Date 2024-03-26 ~ 2024-03-26 Time 17:00:00 ~ 18:00
Speaker Jisu Kim Affiliation Seoul National University
Place Math Bldg 404 & Online streaming (Zoom) Streaming link ID : 688 896 1076 / PW : 54321
Topic Statistical Inference For Geometric and Topological Data
Contents Geometric and topological structures can aid statistics in several ways. In high dimensional statistics, geometric structures can be used to reduce dimensionality. High dimensional data entails the curse of dimensionality, which can be avoided if there are low dimensional geometric structures. On the other hand, geometric and topological structures also provide useful information. Structures may carry scientific meaning about the data and can be used as features to enhance supervised or unsupervised learning.

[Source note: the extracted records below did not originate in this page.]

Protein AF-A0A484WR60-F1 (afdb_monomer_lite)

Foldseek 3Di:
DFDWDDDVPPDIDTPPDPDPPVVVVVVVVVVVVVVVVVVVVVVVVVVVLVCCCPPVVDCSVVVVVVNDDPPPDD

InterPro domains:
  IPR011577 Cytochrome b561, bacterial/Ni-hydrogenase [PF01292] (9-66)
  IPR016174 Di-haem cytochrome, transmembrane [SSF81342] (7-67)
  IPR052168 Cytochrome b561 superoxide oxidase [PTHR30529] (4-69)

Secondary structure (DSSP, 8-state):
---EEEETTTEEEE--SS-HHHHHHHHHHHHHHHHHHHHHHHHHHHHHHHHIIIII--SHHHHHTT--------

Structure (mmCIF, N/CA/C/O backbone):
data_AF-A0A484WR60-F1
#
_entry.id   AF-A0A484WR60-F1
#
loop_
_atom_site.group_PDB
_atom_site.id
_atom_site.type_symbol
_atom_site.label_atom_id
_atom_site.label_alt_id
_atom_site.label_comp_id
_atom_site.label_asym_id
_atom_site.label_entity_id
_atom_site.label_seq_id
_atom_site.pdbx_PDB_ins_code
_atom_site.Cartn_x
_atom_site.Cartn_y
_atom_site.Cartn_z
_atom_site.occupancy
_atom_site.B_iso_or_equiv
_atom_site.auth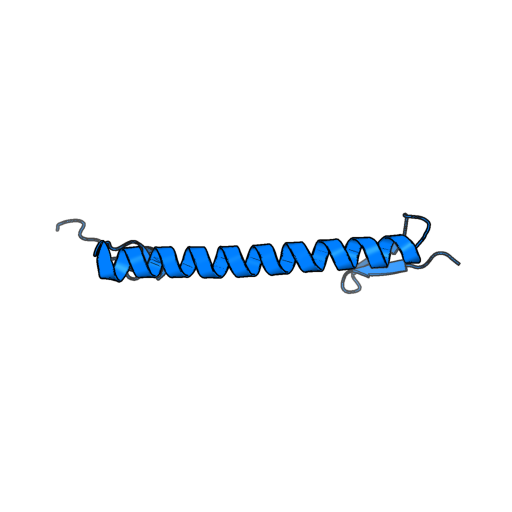_seq_id
_atom_site.auth_comp_id
_atom_site.auth_asym_id
_atom_site.auth_atom_id
_atom_site.pdbx_PDB_model_num
ATOM 1 N N . MET A 1 1 ? 12.873 -4.743 -33.364 1.00 47.06 1 MET A N 1
ATOM 2 C CA . MET A 1 1 ? 11.504 -5.258 -33.144 1.00 47.06 1 MET A CA 1
ATOM 3 C C . MET A 1 1 ? 10.951 -4.512 -31.936 1.00 47.06 1 MET A C 1
ATOM 5 O O . MET A 1 1 ? 11.616 -4.530 -30.911 1.00 47.06 1 MET A O 1
ATOM 9 N N . VAL A 1 2 ? 9.853 -3.758 -32.063 1.00 60.84 2 VAL A N 1
ATOM 10 C CA . VAL A 1 2 ? 9.271 -3.014 -30.926 1.00 60.84 2 VAL A CA 1
ATOM 11 C C . VAL A 1 2 ? 8.428 -3.987 -30.106 1.00 60.84 2 VAL A C 1
ATOM 13 O O . VAL A 1 2 ? 7.512 -4.595 -30.655 1.00 60.84 2 VAL A O 1
ATOM 16 N N . ASN A 1 3 ? 8.743 -4.152 -28.823 1.00 68.88 3 ASN A N 1
ATOM 17 C CA . ASN A 1 3 ? 7.978 -5.013 -27.923 1.00 68.88 3 ASN A CA 1
ATOM 18 C C . ASN A 1 3 ? 6.628 -4.340 -27.583 1.00 68.88 3 ASN A C 1
ATOM 20 O O . ASN A 1 3 ? 6.593 -3.142 -27.297 1.00 68.88 3 ASN A O 1
ATOM 24 N N . ARG A 1 4 ? 5.512 -5.076 -27.641 1.00 74.12 4 ARG A N 1
ATOM 25 C CA . ARG A 1 4 ? 4.153 -4.603 -27.296 1.00 74.12 4 ARG A CA 1
ATOM 26 C C . ARG A 1 4 ? 3.572 -5.513 -26.218 1.00 74.12 4 ARG A C 1
ATOM 28 O O . ARG A 1 4 ? 3.838 -6.711 -26.253 1.00 74.12 4 ARG A O 1
ATOM 35 N N . PHE A 1 5 ? 2.789 -4.970 -25.289 1.00 78.19 5 PHE A N 1
ATOM 36 C CA . PHE A 1 5 ? 2.047 -5.776 -24.315 1.00 78.19 5 PHE A CA 1
ATOM 37 C C . PHE A 1 5 ? 0.551 -5.458 -24.372 1.00 78.19 5 PHE A C 1
ATOM 39 O O . PHE A 1 5 ? 0.154 -4.317 -24.620 1.00 78.19 5 PHE A O 1
ATOM 46 N N . SER A 1 6 ? -0.264 -6.492 -24.159 1.00 86.88 6 SER A N 1
ATOM 47 C CA . SER A 1 6 ? -1.717 -6.431 -24.301 1.00 86.88 6 SER A CA 1
ATOM 48 C C . SER A 1 6 ? -2.385 -6.123 -22.966 1.00 86.88 6 SER A C 1
ATOM 50 O O . SER A 1 6 ? -2.134 -6.796 -21.963 1.00 86.88 6 SER A O 1
ATOM 52 N N . VAL A 1 7 ? -3.259 -5.118 -22.950 1.00 86.81 7 VAL A N 1
ATOM 53 C CA . VAL A 1 7 ? -4.059 -4.770 -21.772 1.00 86.81 7 VAL A CA 1
ATOM 54 C C . VAL A 1 7 ? -5.339 -5.589 -21.811 1.00 86.81 7 VAL A C 1
ATOM 56 O O . VAL A 1 7 ? -6.280 -5.250 -22.526 1.00 86.81 7 VAL A O 1
ATOM 59 N N . PHE A 1 8 ? -5.349 -6.706 -21.079 1.00 88.06 8 PHE A N 1
ATOM 60 C CA . PHE A 1 8 ? -6.496 -7.620 -20.978 1.00 88.06 8 PHE A CA 1
ATOM 61 C C . PHE A 1 8 ? -7.051 -8.116 -22.335 1.00 88.06 8 PHE A C 1
ATOM 63 O O . PHE A 1 8 ? -8.194 -8.558 -22.404 1.00 88.06 8 PHE A O 1
ATOM 70 N N . GLY A 1 9 ? -6.271 -8.042 -23.422 1.00 87.25 9 GLY A N 1
ATOM 71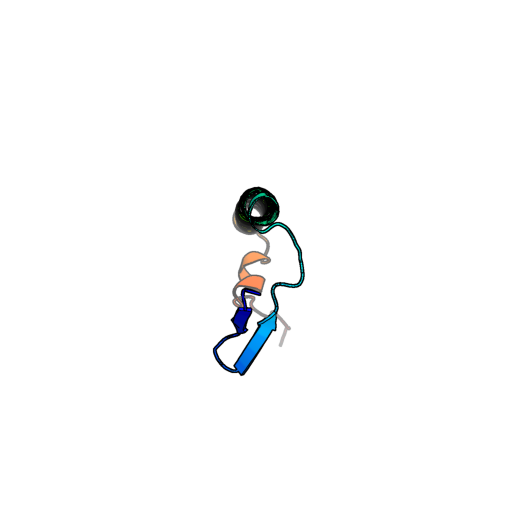 C CA . GLY A 1 9 ? -6.721 -8.389 -24.776 1.00 87.25 9 GLY A CA 1
ATOM 72 C C . GLY A 1 9 ? -7.543 -7.310 -25.490 1.00 87.25 9 GLY A C 1
ATOM 73 O O . GLY A 1 9 ? -7.990 -7.542 -26.608 1.00 87.25 9 GLY A O 1
ATOM 74 N N . TRP A 1 10 ? -7.764 -6.143 -24.878 1.00 93.50 10 TRP A N 1
ATOM 75 C CA . TRP A 1 10 ? -8.592 -5.079 -25.459 1.00 93.50 10 TRP A CA 1
ATOM 76 C C . TRP A 1 10 ? -7.829 -4.195 -26.446 1.00 93.50 10 TRP A C 1
ATOM 78 O O . TRP A 1 10 ? -8.398 -3.767 -27.446 1.00 93.50 10 TRP A O 1
ATOM 88 N N . PHE A 1 11 ? -6.554 -3.915 -26.177 1.00 89.31 11 PHE A N 1
ATOM 89 C CA . PHE A 1 11 ? -5.661 -3.194 -27.084 1.00 89.31 11 PHE A CA 1
ATOM 90 C C . PHE A 1 11 ? -4.195 -3.380 -26.673 1.00 89.31 11 PHE A C 1
ATOM 92 O O . PHE A 1 11 ? -3.892 -3.743 -25.531 1.00 89.31 11 PHE A O 1
ATOM 99 N N . ASP A 1 12 ? -3.285 -3.100 -27.607 1.00 88.75 12 ASP A N 1
ATOM 100 C CA . ASP A 1 12 ? -1.842 -3.204 -27.395 1.00 88.75 12 ASP A CA 1
ATOM 101 C C . ASP A 1 12 ? -1.201 -1.838 -27.180 1.00 88.75 12 ASP A C 1
ATOM 103 O O . ASP A 1 12 ? -1.361 -0.915 -27.986 1.00 88.75 12 ASP A O 1
ATOM 107 N N . VAL A 1 13 ? -0.391 -1.736 -26.128 1.00 83.38 13 VAL A N 1
ATOM 108 C C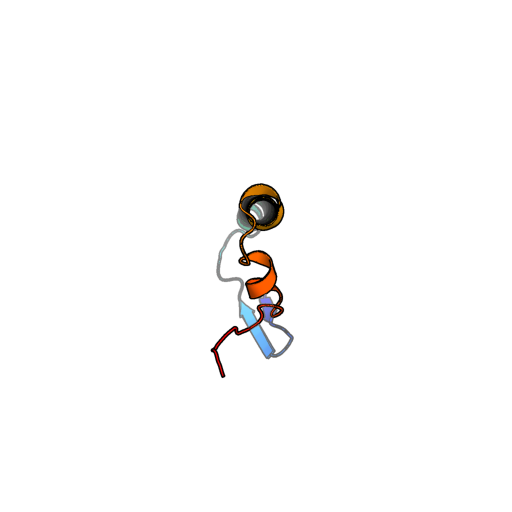A . VAL A 1 13 ? 0.402 -0.541 -25.843 1.00 83.38 13 VAL A CA 1
ATOM 109 C C . VAL A 1 13 ? 1.839 -0.775 -26.325 1.00 83.38 13 VAL A C 1
ATOM 111 O O . VAL A 1 13 ? 2.464 -1.771 -25.943 1.00 83.38 13 VAL A O 1
ATOM 114 N N . PRO A 1 14 ? 2.388 0.095 -27.198 1.00 77.31 14 PRO A N 1
ATOM 115 C CA . PRO A 1 14 ? 3.789 0.009 -27.586 1.00 77.31 14 PRO A CA 1
ATOM 116 C C . PRO A 1 14 ? 4.694 0.338 -26.397 1.00 77.31 14 PRO A C 1
ATOM 118 O O . PRO A 1 14 ? 4.434 1.295 -25.671 1.00 77.31 14 PRO A O 1
ATOM 121 N N . ALA A 1 15 ? 5.778 -0.421 -26.216 1.00 73.75 15 ALA A N 1
ATOM 122 C CA . ALA A 1 15 ? 6.836 -0.048 -25.283 1.00 73.75 15 ALA A CA 1
ATOM 123 C C . ALA A 1 15 ? 7.560 1.194 -25.834 1.00 73.75 15 ALA A C 1
ATOM 125 O O . ALA A 1 15 ? 8.456 1.091 -26.670 1.00 73.75 15 ALA A O 1
ATOM 126 N N . THR A 1 16 ? 7.090 2.376 -25.433 1.00 69.06 16 THR A N 1
ATOM 127 C CA . THR A 1 16 ? 7.534 3.684 -25.945 1.00 69.06 16 THR A CA 1
ATOM 128 C C . THR A 1 16 ? 8.830 4.186 -25.312 1.00 69.06 16 THR A C 1
ATOM 130 O O . THR A 1 16 ? 9.416 5.136 -25.825 1.00 69.06 16 THR A O 1
ATOM 133 N N . LEU A 1 17 ? 9.289 3.566 -24.223 1.00 64.31 17 LEU A N 1
ATOM 134 C CA . LEU A 1 17 ? 10.506 3.946 -23.510 1.00 64.31 17 LEU A CA 1
ATOM 135 C C . LEU A 1 17 ? 11.655 3.013 -23.913 1.00 64.31 17 LEU A C 1
ATOM 137 O O . LEU A 1 17 ? 11.567 1.792 -23.805 1.00 64.31 17 LEU A O 1
ATOM 141 N N . SER A 1 18 ? 12.714 3.611 -24.450 1.00 59.16 18 SER A N 1
ATOM 142 C CA . SER A 1 18 ? 13.935 2.945 -24.899 1.00 59.16 18 SER A CA 1
ATOM 143 C C . SER A 1 18 ? 14.854 2.632 -23.713 1.00 59.16 18 SER A C 1
ATOM 145 O O . SER A 1 18 ? 15.140 3.529 -22.929 1.00 59.16 18 SER A O 1
ATOM 147 N N . ASP A 1 19 ? 15.342 1.386 -23.665 1.00 62.78 19 ASP A N 1
ATOM 148 C CA . ASP A 1 19 ? 16.169 0.737 -22.624 1.00 62.78 19 ASP A CA 1
ATOM 149 C C . ASP A 1 19 ? 15.397 -0.047 -21.538 1.00 62.78 19 ASP A C 1
ATOM 151 O O . ASP A 1 19 ? 15.258 0.353 -20.382 1.00 62.78 19 ASP A O 1
ATOM 155 N N . ALA A 1 20 ? 14.899 -1.223 -21.939 1.00 65.88 20 ALA A N 1
ATOM 156 C CA . ALA A 1 20 ? 14.088 -2.108 -21.102 1.00 65.88 20 ALA A CA 1
ATOM 157 C C . ALA A 1 20 ? 14.828 -2.667 -19.871 1.00 65.88 20 ALA A C 1
ATOM 159 O O . ALA A 1 20 ? 14.170 -3.025 -18.897 1.00 65.88 20 ALA A O 1
ATOM 160 N N . GLY A 1 21 ? 16.166 -2.750 -19.901 1.00 71.38 21 GLY A N 1
ATOM 161 C CA . GLY A 1 21 ? 16.963 -3.297 -18.798 1.00 71.38 21 GLY A CA 1
ATOM 162 C C . GLY A 1 21 ? 16.993 -2.354 -17.598 1.00 71.38 21 GLY A C 1
ATOM 163 O O . GLY A 1 21 ? 16.462 -2.680 -16.538 1.00 71.38 21 GLY A O 1
ATOM 164 N N . ALA A 1 22 ? 17.516 -1.139 -17.796 1.00 77.44 22 ALA A N 1
ATOM 165 C CA . ALA A 1 22 ? 17.568 -0.124 -16.744 1.00 77.44 22 ALA A CA 1
ATOM 166 C C . ALA A 1 22 ? 16.166 0.256 -16.228 1.00 77.44 22 ALA A C 1
ATOM 168 O O . ALA A 1 22 ? 15.986 0.518 -15.036 1.00 77.44 22 ALA A O 1
ATOM 169 N N . GLN A 1 23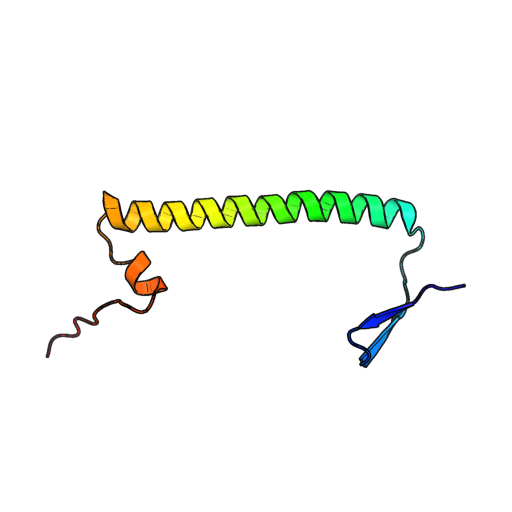 ? 15.151 0.239 -17.104 1.00 79.50 23 GLN A N 1
ATOM 170 C CA . GLN A 1 23 ? 13.765 0.484 -16.712 1.00 79.50 23 GLN A CA 1
ATOM 171 C C . GLN A 1 23 ? 13.206 -0.623 -15.811 1.00 79.50 23 GLN A C 1
ATOM 173 O O . GLN A 1 23 ? 12.532 -0.308 -14.831 1.00 79.50 23 GLN A O 1
ATOM 178 N N . ALA A 1 24 ? 13.454 -1.897 -16.130 1.00 83.25 24 ALA A N 1
ATOM 179 C CA . ALA A 1 24 ? 12.966 -3.014 -15.327 1.00 83.25 24 ALA A CA 1
ATOM 180 C C . ALA A 1 24 ? 13.594 -3.012 -13.927 1.00 83.25 24 ALA A C 1
ATOM 182 O O . ALA A 1 24 ? 12.869 -3.146 -12.940 1.00 83.25 24 ALA A O 1
ATOM 183 N N . ASP A 1 25 ? 14.904 -2.771 -13.835 1.00 87.81 25 ASP A N 1
ATOM 184 C CA . ASP A 1 25 ? 15.617 -2.709 -12.555 1.00 87.81 25 ASP A CA 1
ATOM 185 C C . ASP A 1 25 ? 15.121 -1.540 -11.692 1.00 87.81 25 ASP A C 1
ATOM 187 O O . ASP A 1 25 ? 14.807 -1.714 -10.510 1.00 87.81 25 ASP A O 1
ATOM 191 N N . PHE A 1 26 ? 14.969 -0.350 -12.288 1.00 89.19 26 PHE A N 1
ATOM 192 C CA . PHE A 1 26 ? 14.450 0.822 -11.583 1.00 89.19 26 PHE A CA 1
ATOM 193 C C . PHE A 1 26 ? 12.990 0.641 -11.149 1.00 89.19 26 PHE A C 1
ATOM 195 O O . PHE A 1 26 ? 12.649 0.905 -9.995 1.00 89.19 26 PHE A O 1
ATOM 202 N N . ALA A 1 27 ? 12.121 0.168 -12.048 1.00 89.69 27 ALA A N 1
ATOM 203 C CA . ALA A 1 27 ? 10.714 -0.073 -11.743 1.00 89.69 27 ALA A CA 1
ATOM 204 C C . ALA A 1 27 ? 10.549 -1.155 -10.668 1.00 89.69 27 ALA A C 1
ATOM 206 O O . ALA A 1 27 ? 9.709 -1.003 -9.783 1.00 89.69 27 ALA A O 1
ATOM 207 N N . GLY A 1 28 ? 11.372 -2.207 -10.703 1.00 92.19 28 GLY A N 1
ATOM 208 C CA . GLY A 1 28 ? 11.409 -3.250 -9.682 1.00 92.19 28 GLY A CA 1
ATOM 209 C C . GLY A 1 28 ? 11.812 -2.704 -8.314 1.00 92.19 28 GLY A C 1
ATOM 210 O O . GLY A 1 28 ? 11.103 -2.928 -7.332 1.00 92.19 28 GLY A O 1
ATOM 211 N N . ALA A 1 29 ? 12.897 -1.925 -8.247 1.00 95.75 29 ALA A N 1
ATOM 212 C CA . ALA A 1 29 ? 13.345 -1.293 -7.007 1.00 95.75 29 ALA A CA 1
ATOM 213 C C . ALA A 1 29 ? 12.293 -0.325 -6.440 1.00 95.75 29 ALA A C 1
ATOM 215 O O . ALA A 1 29 ? 11.992 -0.356 -5.245 1.00 95.75 29 ALA A O 1
ATOM 216 N N . LEU A 1 30 ? 11.689 0.505 -7.294 1.00 97.06 30 LEU A N 1
ATOM 217 C CA . LEU A 1 30 ? 10.630 1.427 -6.894 1.00 97.06 30 LEU A CA 1
ATOM 218 C C . LEU A 1 30 ? 9.388 0.673 -6.398 1.00 97.06 30 LEU A C 1
ATOM 220 O O . LEU A 1 30 ? 8.862 0.992 -5.333 1.00 97.06 30 LEU A O 1
ATOM 224 N N . HIS A 1 31 ? 8.938 -0.349 -7.132 1.00 97.25 31 HIS A N 1
ATOM 225 C CA . HIS A 1 31 ? 7.786 -1.162 -6.749 1.00 97.25 31 HIS A CA 1
ATOM 226 C C . HIS A 1 31 ? 8.014 -1.871 -5.413 1.00 97.25 31 HIS A C 1
ATOM 228 O O . HIS A 1 31 ? 7.111 -1.896 -4.583 1.00 97.25 31 HIS A O 1
ATOM 234 N N . PHE A 1 32 ? 9.222 -2.383 -5.167 1.00 97.62 32 PHE A N 1
ATOM 235 C CA . PHE A 1 32 ? 9.585 -3.012 -3.900 1.00 97.62 32 PHE A CA 1
ATOM 236 C C . PHE A 1 32 ? 9.392 -2.064 -2.706 1.00 97.62 32 PHE A C 1
ATOM 238 O O . PHE A 1 32 ? 8.721 -2.417 -1.733 1.00 97.62 32 PHE A O 1
ATOM 245 N N . TRP A 1 33 ? 9.922 -0.841 -2.788 1.00 98.12 33 TRP A N 1
ATOM 246 C CA . TRP A 1 33 ? 9.789 0.142 -1.709 1.00 98.12 33 TRP A CA 1
ATOM 247 C C . TRP A 1 33 ? 8.363 0.673 -1.558 1.00 98.12 33 TRP A C 1
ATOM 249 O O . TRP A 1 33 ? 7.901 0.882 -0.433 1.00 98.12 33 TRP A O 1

In this talk, I will explore how statistical inference can be done on geometric and topological structures. First, given a manifold assumption, I will explore the minimax rate for estimating the dimension of the manifold. Second, also under the manifold assumption, I will explore the minimax rate for estimating the reach, which is a regularity quantity depicting how a manifold is smooth and far from self-intersecting. Third, I will investigate inference on cluster trees, which is a hierarchy tree of high-density clusters of a density function. Fourth, I will investigate inference on persistent homology, which quantifies salient topological features that appear at different resolutions of the data.